• Danke Mia und Melosine für Eure Antworten. Ich neige eben aufgrund sehr schlechter Erfahrungen beim Austausch zumThema ADS zu Empfindlichkeiten und möchte nicht freiwillig immer und immer wieder etwas rechtfertigen, was m.E. keiner Rechtfertigung bedarf.
    Kurz deshalb zu Ritalin:
    Ich finde Methylphenidat (ob nun Ritalin, Concerta oder Amphetaminsäfte) für ein "schwerers ADS" als einen Segen fürs Kind.
    Selbstverständlich eine gute Diagnose vorausgesetzt.

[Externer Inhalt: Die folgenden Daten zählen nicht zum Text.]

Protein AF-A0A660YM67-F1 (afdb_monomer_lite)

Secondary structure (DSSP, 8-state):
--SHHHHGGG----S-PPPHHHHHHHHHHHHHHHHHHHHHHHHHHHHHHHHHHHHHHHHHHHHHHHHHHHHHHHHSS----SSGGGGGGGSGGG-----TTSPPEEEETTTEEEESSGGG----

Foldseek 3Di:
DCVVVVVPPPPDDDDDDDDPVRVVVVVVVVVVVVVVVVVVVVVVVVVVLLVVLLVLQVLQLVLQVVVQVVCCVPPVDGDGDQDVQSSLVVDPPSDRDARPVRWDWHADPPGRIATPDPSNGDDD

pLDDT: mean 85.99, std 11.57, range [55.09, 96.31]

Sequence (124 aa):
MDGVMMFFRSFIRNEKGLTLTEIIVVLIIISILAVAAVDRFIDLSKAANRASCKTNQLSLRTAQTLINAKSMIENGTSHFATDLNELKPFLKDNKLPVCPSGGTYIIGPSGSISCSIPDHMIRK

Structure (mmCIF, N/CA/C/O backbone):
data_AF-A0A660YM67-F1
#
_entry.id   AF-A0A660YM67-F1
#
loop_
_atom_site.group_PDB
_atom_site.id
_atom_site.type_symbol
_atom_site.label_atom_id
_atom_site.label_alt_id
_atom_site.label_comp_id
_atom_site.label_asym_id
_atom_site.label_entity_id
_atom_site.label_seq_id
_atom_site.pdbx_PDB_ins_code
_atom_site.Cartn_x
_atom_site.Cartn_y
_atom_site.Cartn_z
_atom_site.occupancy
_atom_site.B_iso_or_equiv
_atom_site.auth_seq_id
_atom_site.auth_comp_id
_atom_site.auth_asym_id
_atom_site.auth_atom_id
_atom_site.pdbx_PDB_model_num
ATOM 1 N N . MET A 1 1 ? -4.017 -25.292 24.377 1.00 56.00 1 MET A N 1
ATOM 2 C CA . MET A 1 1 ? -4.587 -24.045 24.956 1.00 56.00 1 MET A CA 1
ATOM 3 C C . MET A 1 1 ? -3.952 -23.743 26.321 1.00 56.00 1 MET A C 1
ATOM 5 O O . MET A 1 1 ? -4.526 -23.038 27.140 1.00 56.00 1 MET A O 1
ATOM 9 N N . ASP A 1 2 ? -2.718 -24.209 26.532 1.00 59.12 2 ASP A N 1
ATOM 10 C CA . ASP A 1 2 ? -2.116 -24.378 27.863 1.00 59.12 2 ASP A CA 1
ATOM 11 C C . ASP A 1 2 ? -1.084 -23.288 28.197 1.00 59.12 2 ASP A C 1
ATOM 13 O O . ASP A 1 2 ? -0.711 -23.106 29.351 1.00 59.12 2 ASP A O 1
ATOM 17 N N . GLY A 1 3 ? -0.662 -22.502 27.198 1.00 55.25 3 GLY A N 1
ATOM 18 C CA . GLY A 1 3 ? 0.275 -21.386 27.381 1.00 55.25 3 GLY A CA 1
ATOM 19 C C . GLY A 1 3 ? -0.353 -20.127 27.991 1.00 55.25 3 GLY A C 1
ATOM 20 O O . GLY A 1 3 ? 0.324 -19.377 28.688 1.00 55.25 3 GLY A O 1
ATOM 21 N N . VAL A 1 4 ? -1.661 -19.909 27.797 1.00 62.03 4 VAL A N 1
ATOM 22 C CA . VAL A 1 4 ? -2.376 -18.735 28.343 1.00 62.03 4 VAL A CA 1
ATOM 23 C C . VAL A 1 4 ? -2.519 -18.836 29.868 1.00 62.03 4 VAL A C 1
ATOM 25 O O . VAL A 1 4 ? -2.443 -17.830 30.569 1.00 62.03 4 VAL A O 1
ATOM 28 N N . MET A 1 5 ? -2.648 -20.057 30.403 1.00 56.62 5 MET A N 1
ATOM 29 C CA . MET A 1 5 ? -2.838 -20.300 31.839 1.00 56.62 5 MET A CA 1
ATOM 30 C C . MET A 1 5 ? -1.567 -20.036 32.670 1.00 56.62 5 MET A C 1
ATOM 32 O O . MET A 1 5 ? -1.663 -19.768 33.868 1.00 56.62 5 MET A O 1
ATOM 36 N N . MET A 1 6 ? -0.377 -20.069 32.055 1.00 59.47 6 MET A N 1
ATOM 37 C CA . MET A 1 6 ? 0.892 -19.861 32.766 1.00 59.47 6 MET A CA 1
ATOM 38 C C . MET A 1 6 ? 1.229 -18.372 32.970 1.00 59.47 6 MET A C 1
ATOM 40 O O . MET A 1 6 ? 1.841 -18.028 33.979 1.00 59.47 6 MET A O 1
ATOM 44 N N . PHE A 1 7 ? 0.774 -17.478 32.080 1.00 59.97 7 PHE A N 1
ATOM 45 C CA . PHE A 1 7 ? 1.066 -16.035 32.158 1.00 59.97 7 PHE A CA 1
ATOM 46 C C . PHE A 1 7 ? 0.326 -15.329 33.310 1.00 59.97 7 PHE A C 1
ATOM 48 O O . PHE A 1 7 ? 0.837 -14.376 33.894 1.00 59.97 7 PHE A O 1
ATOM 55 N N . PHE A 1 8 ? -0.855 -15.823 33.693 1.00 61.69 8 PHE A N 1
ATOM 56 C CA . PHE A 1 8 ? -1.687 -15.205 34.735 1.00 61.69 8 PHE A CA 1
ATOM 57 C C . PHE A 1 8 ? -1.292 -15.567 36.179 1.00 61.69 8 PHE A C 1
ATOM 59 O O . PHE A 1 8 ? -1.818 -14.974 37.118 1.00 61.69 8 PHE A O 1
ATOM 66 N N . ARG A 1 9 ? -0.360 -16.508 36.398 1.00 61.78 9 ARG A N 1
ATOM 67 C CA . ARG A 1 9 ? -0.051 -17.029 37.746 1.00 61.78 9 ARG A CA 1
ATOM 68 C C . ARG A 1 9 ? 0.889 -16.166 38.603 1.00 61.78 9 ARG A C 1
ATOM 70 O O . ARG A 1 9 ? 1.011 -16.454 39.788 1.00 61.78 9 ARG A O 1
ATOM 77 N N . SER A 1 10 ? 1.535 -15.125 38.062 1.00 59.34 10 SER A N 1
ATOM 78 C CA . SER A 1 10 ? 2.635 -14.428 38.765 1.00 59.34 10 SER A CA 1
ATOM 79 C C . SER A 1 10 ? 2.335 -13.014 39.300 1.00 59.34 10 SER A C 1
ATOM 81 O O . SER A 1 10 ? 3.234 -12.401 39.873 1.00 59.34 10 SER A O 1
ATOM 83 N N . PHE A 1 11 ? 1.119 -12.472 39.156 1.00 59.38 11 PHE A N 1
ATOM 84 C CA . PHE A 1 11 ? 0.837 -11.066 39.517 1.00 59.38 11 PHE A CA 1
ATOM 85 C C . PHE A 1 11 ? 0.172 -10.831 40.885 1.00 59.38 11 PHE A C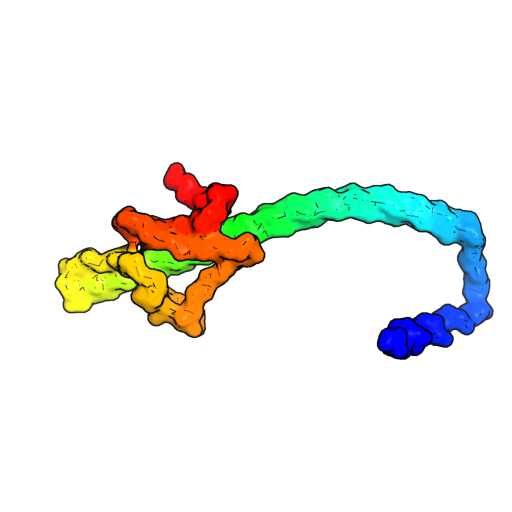 1
ATOM 87 O O . PHE A 1 11 ? -0.046 -9.681 41.254 1.00 59.38 11 PHE A O 1
ATOM 94 N N . ILE A 1 12 ? -0.110 -11.867 41.681 1.00 64.88 12 ILE A N 1
ATOM 95 C CA . ILE A 1 12 ? -0.765 -11.692 42.990 1.00 64.88 12 ILE A CA 1
ATOM 96 C C . ILE A 1 12 ? 0.283 -11.746 44.113 1.00 64.88 12 ILE A C 1
ATOM 98 O O . ILE A 1 12 ? 0.445 -12.755 44.796 1.00 64.88 12 ILE A O 1
ATOM 102 N N . ARG A 1 13 ? 1.014 -10.639 44.300 1.00 68.19 13 ARG A N 1
ATOM 103 C CA . ARG A 1 13 ? 1.670 -10.297 45.576 1.00 68.19 13 ARG A CA 1
ATOM 104 C C . ARG A 1 13 ? 0.822 -9.228 46.261 1.00 68.19 13 ARG A C 1
ATOM 106 O O . ARG A 1 13 ? 0.421 -8.250 45.641 1.00 68.19 13 ARG A O 1
ATOM 113 N N . ASN A 1 14 ? 0.501 -9.480 47.522 1.00 64.19 14 ASN A N 1
ATOM 114 C CA . ASN A 1 14 ? -0.488 -8.751 48.303 1.00 64.19 14 ASN A CA 1
ATOM 115 C C . ASN A 1 14 ? 0.089 -7.444 48.873 1.00 64.19 14 ASN A C 1
ATOM 117 O O . ASN A 1 14 ? 0.595 -7.429 49.990 1.00 64.19 14 ASN A O 1
ATOM 121 N N . GLU A 1 15 ? 0.005 -6.355 48.113 1.00 63.44 15 GLU A N 1
ATOM 122 C CA . GLU A 1 15 ? 0.353 -5.002 48.560 1.00 63.44 15 GLU A CA 1
ATOM 123 C C . GLU A 1 15 ? -0.775 -4.056 48.099 1.00 63.44 15 GLU A C 1
ATOM 125 O O . GLU A 1 15 ? -0.864 -3.739 46.919 1.00 63.44 15 GLU A O 1
ATOM 130 N N . LYS A 1 16 ? -1.670 -3.658 49.020 1.00 66.06 16 LYS A N 1
ATOM 131 C CA . LYS A 1 16 ? -2.719 -2.618 48.864 1.00 66.06 16 LYS A CA 1
ATOM 132 C C . LYS A 1 16 ? -3.551 -2.703 47.563 1.00 66.06 16 LYS A C 1
ATOM 134 O O . LYS A 1 16 ? -3.248 -2.065 46.562 1.00 66.06 16 LYS A O 1
ATOM 139 N N . GLY A 1 17 ? -4.643 -3.470 47.603 1.00 68.75 17 GLY A N 1
ATOM 140 C CA . GLY A 1 17 ? -5.559 -3.643 46.470 1.00 68.75 17 GLY A CA 1
ATOM 141 C C . GLY A 1 17 ? -6.290 -2.358 46.058 1.00 68.75 17 GLY A C 1
ATOM 142 O O . GLY A 1 17 ? -6.821 -1.640 46.905 1.00 68.75 17 GLY A O 1
ATOM 143 N N . LEU A 1 18 ? -6.334 -2.106 44.747 1.00 72.38 18 LEU A N 1
ATOM 144 C CA . LEU A 1 18 ? -7.201 -1.112 44.104 1.00 72.38 18 LEU A CA 1
ATOM 145 C C . LEU A 1 18 ? -8.663 -1.352 44.509 1.00 72.38 18 LEU A C 1
ATOM 147 O O . LEU A 1 18 ? -9.106 -2.499 44.610 1.00 72.38 18 LEU A O 1
ATOM 151 N N . THR A 1 19 ? -9.423 -0.283 44.745 1.00 86.38 19 THR A N 1
ATOM 152 C CA . THR A 1 19 ? -10.837 -0.422 45.126 1.00 86.38 19 THR A CA 1
ATOM 153 C C . THR A 1 19 ? -11.659 -1.001 43.965 1.00 86.38 19 THR A C 1
ATOM 155 O O . THR A 1 19 ? -11.382 -0.739 42.795 1.00 86.38 19 THR A O 1
ATOM 158 N N . LEU A 1 20 ? -12.705 -1.784 44.261 1.00 83.38 20 LEU A N 1
ATOM 159 C CA . LEU A 1 20 ? -13.561 -2.387 43.223 1.00 83.38 20 LEU A CA 1
ATOM 160 C C . LEU A 1 20 ? -14.221 -1.317 42.331 1.00 83.38 20 LEU A C 1
ATOM 162 O O . LEU A 1 20 ? -14.359 -1.495 41.123 1.00 83.38 20 LEU A O 1
ATOM 166 N N . THR A 1 21 ? -14.553 -0.167 42.915 1.00 88.69 21 THR A N 1
ATOM 167 C CA . THR A 1 21 ? -15.080 1.010 42.213 1.00 88.69 21 THR A CA 1
ATOM 168 C C . THR A 1 21 ? -14.078 1.646 41.252 1.00 88.69 21 THR A C 1
ATOM 170 O O . THR A 1 21 ? -14.471 2.167 40.212 1.00 88.69 21 THR A O 1
ATOM 173 N N . GLU A 1 22 ? -12.787 1.587 41.565 1.00 87.75 22 GLU A N 1
ATOM 174 C CA . GLU A 1 22 ? -11.728 2.176 40.744 1.00 87.75 22 GLU A CA 1
ATOM 175 C C . GLU A 1 22 ? -11.484 1.364 39.474 1.00 87.75 22 GLU A C 1
ATOM 177 O O . GLU A 1 22 ? -11.351 1.927 38.390 1.00 87.75 22 GLU A O 1
ATOM 182 N N . ILE A 1 23 ? -11.567 0.037 39.559 1.00 90.69 23 ILE A N 1
ATOM 183 C CA . ILE A 1 23 ? -11.523 -0.802 38.359 1.00 90.69 23 ILE A CA 1
ATOM 184 C C . ILE A 1 23 ? -12.776 -0.579 37.498 1.00 90.69 23 ILE A C 1
ATOM 186 O O . ILE A 1 23 ? -12.660 -0.467 36.281 1.00 90.69 23 ILE A O 1
ATOM 190 N N . ILE A 1 24 ? -13.966 -0.437 38.096 1.00 92.81 24 ILE A N 1
ATOM 191 C CA . ILE A 1 24 ? -15.208 -0.197 37.338 1.00 92.81 24 ILE A CA 1
ATOM 192 C C . ILE A 1 24 ? -15.149 1.124 36.564 1.00 92.81 24 ILE A C 1
ATOM 194 O O . ILE A 1 24 ? -15.456 1.140 35.371 1.00 92.81 24 ILE A O 1
ATOM 198 N N . VAL A 1 25 ? -14.735 2.225 37.202 1.00 93.75 25 VAL A N 1
ATOM 199 C CA . VAL A 1 25 ? -14.687 3.525 36.514 1.00 93.75 25 VAL A CA 1
ATOM 200 C C . VAL A 1 25 ? -13.649 3.524 35.389 1.00 93.75 25 VAL A C 1
ATOM 202 O O . VAL A 1 25 ? -13.917 4.045 34.307 1.00 93.75 25 VAL A O 1
ATOM 205 N N . VAL A 1 26 ? -12.504 2.862 35.591 1.00 93.69 26 VAL A N 1
ATOM 206 C CA . VAL A 1 26 ? -11.474 2.712 34.555 1.00 93.69 26 VAL A CA 1
ATOM 207 C C . VAL A 1 26 ? -11.999 1.882 33.387 1.00 93.69 26 VAL A C 1
ATOM 209 O O . VAL A 1 26 ? -11.841 2.301 32.243 1.00 93.69 26 VAL A O 1
ATOM 212 N N . LEU A 1 27 ? -12.676 0.759 33.650 1.00 93.25 27 LEU A N 1
ATOM 213 C CA . LEU A 1 27 ? -13.285 -0.073 32.608 1.00 93.25 27 LEU A CA 1
ATOM 214 C C . LEU A 1 27 ? -14.324 0.706 31.785 1.00 93.25 27 LEU A C 1
ATOM 216 O O . LEU A 1 27 ? -14.363 0.566 30.563 1.00 93.25 27 LEU A O 1
ATOM 220 N N . ILE A 1 28 ? -15.123 1.567 32.420 1.00 95.56 28 ILE A N 1
ATOM 221 C CA . ILE A 1 28 ? -16.083 2.433 31.719 1.00 95.56 28 ILE A CA 1
ATOM 222 C C . ILE A 1 28 ? -15.352 3.423 30.801 1.00 95.56 28 ILE A C 1
ATOM 224 O O . ILE A 1 28 ? -15.703 3.545 29.627 1.00 95.56 28 ILE A O 1
ATOM 228 N N . ILE A 1 29 ? -14.307 4.090 31.301 1.00 96.00 29 ILE A N 1
ATOM 229 C CA . ILE A 1 29 ? -13.546 5.073 30.517 1.00 96.00 29 ILE A CA 1
ATOM 230 C C . ILE A 1 29 ? -12.841 4.400 29.330 1.00 96.00 29 ILE A C 1
ATOM 232 O O . ILE A 1 29 ? -12.991 4.859 28.196 1.00 96.00 29 ILE A O 1
ATOM 236 N N . ILE A 1 30 ? -12.118 3.293 29.547 1.00 95.94 30 ILE A N 1
ATOM 237 C CA . ILE A 1 30 ? -11.421 2.599 28.451 1.00 95.94 30 ILE A CA 1
ATOM 238 C C . ILE A 1 30 ? -12.401 2.033 27.421 1.00 95.94 30 ILE A C 1
ATOM 240 O O . ILE A 1 30 ? -12.067 2.002 26.242 1.00 95.94 30 ILE A O 1
ATOM 244 N N . SER A 1 31 ? -13.612 1.637 27.831 1.00 95.12 31 SER A N 1
ATOM 245 C CA . SER A 1 31 ? -14.627 1.129 26.901 1.00 95.12 31 SER A CA 1
ATOM 246 C C . SER A 1 31 ? -15.058 2.205 25.905 1.00 95.12 31 SER A C 1
ATOM 248 O O . SER A 1 31 ? -15.141 1.939 24.708 1.00 95.12 31 SER A O 1
ATOM 250 N N . ILE A 1 32 ? -15.267 3.440 26.373 1.00 96.25 32 ILE A N 1
ATOM 251 C CA . ILE A 1 32 ? -15.639 4.568 25.507 1.00 96.25 32 ILE A CA 1
ATOM 252 C C . ILE A 1 32 ? -14.467 4.953 24.592 1.00 96.25 32 ILE A C 1
ATOM 254 O O . ILE A 1 32 ? -14.653 5.145 23.389 1.00 96.25 32 ILE A O 1
ATOM 258 N N . LEU A 1 33 ? -13.249 5.024 25.141 1.00 96.31 33 LEU A N 1
ATOM 259 C CA . LEU A 1 33 ? -12.051 5.364 24.366 1.00 96.31 33 LEU A CA 1
ATOM 260 C C . LEU A 1 33 ? -11.731 4.316 23.289 1.00 96.31 33 LEU A C 1
ATOM 262 O O . LEU A 1 33 ? -11.317 4.679 22.188 1.00 96.31 33 LEU A O 1
ATOM 266 N N . ALA A 1 34 ? -11.947 3.031 23.579 1.00 96.12 34 ALA A N 1
ATOM 267 C CA . ALA A 1 34 ? -11.678 1.944 22.644 1.00 96.12 34 ALA A CA 1
ATOM 268 C C . ALA A 1 34 ? -12.550 2.039 21.385 1.00 96.12 34 ALA A C 1
ATOM 270 O O . ALA A 1 34 ? -12.025 1.912 20.281 1.00 96.12 34 ALA A O 1
ATOM 271 N N . VAL A 1 35 ? -13.850 2.319 21.529 1.00 96.12 35 VAL A N 1
ATOM 272 C CA . VAL A 1 35 ? -14.766 2.447 20.380 1.00 96.12 35 VAL A CA 1
ATOM 273 C C . VAL A 1 35 ? -14.314 3.575 19.449 1.00 96.12 35 VAL A C 1
ATOM 275 O O . VAL A 1 35 ? -14.141 3.353 18.253 1.00 96.12 35 VAL A O 1
ATOM 278 N N . ALA A 1 36 ? -14.023 4.758 19.998 1.00 93.06 36 ALA A N 1
ATOM 279 C CA . ALA A 1 36 ? -13.568 5.898 19.201 1.00 93.06 36 ALA A CA 1
ATOM 280 C C . ALA A 1 36 ? -12.221 5.641 18.494 1.00 93.06 36 ALA A C 1
ATOM 282 O O . ALA A 1 36 ? -11.992 6.134 17.387 1.00 93.06 36 ALA A O 1
ATOM 283 N N . ALA A 1 37 ? -11.322 4.872 19.115 1.00 95.00 37 ALA A N 1
ATOM 284 C CA . ALA A 1 37 ? -10.036 4.515 18.521 1.00 95.00 37 ALA A CA 1
ATOM 285 C C . ALA A 1 37 ? -10.175 3.524 17.351 1.00 95.00 37 ALA A C 1
ATOM 287 O O . ALA A 1 37 ? -9.451 3.653 16.361 1.00 95.00 37 ALA A O 1
ATOM 288 N N . VAL A 1 38 ? -11.106 2.564 17.436 1.00 95.44 38 VAL A N 1
ATOM 289 C CA . VAL A 1 38 ? -11.324 1.542 16.396 1.00 95.44 38 VAL A CA 1
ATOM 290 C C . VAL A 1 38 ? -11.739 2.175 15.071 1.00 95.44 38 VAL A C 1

    Als Mutter könnte ich mit solche einem Chaoten ja irgendwie klarkommen.
    Die Lehrer eventuell auch noch.


    Die Frage ist doch, ob sich das Kind mit dieser "Störung" überhaupt noch integrieren kann, ob es überhaupt lernen kann (selbst wenn es will)... und ob es nicht ein Recht darauf hat, das ihm geholfen wird. Wenn -wie gesagt bei schwerem ADS-einem Kind mit Ritalin überhaupt zum ersten Mal in seinem Leben die Chance gegeben wird, dem Unterricht zu folgen, sein Potential überhaupt erst zu entdecken, Freunde zu finden und im Kopf nicht verrückt zu werden vor lauter verschiedenen Wahrnehmungen, dann frag ich mich, wie allen Ernstes immer noch die Ritalingabe in Frage gestellt werden kann.


    Mein Sohn ist solch ein schwerer ADSler und es hat sich niemals die Frage gestellt, ob ich, die Familie
    oder irgendwer aus der Schule oder der Verwandtschaft -selbst die wenigen Freunde nicht--es gerne gehabt hätten, dass er Ritalin nimmt. Auch hat kein Arzt und kein Erzieher oder Lehrer erleichternd mit Ritalin gewunken.


    Es ging NICHT um diese Menschen. Es ging und geht einzig und allein ums Kind.


    Und mein Sohn(damals 7) saß weinend im Bett und sagte "Mama, mein Gehirn läuft aus"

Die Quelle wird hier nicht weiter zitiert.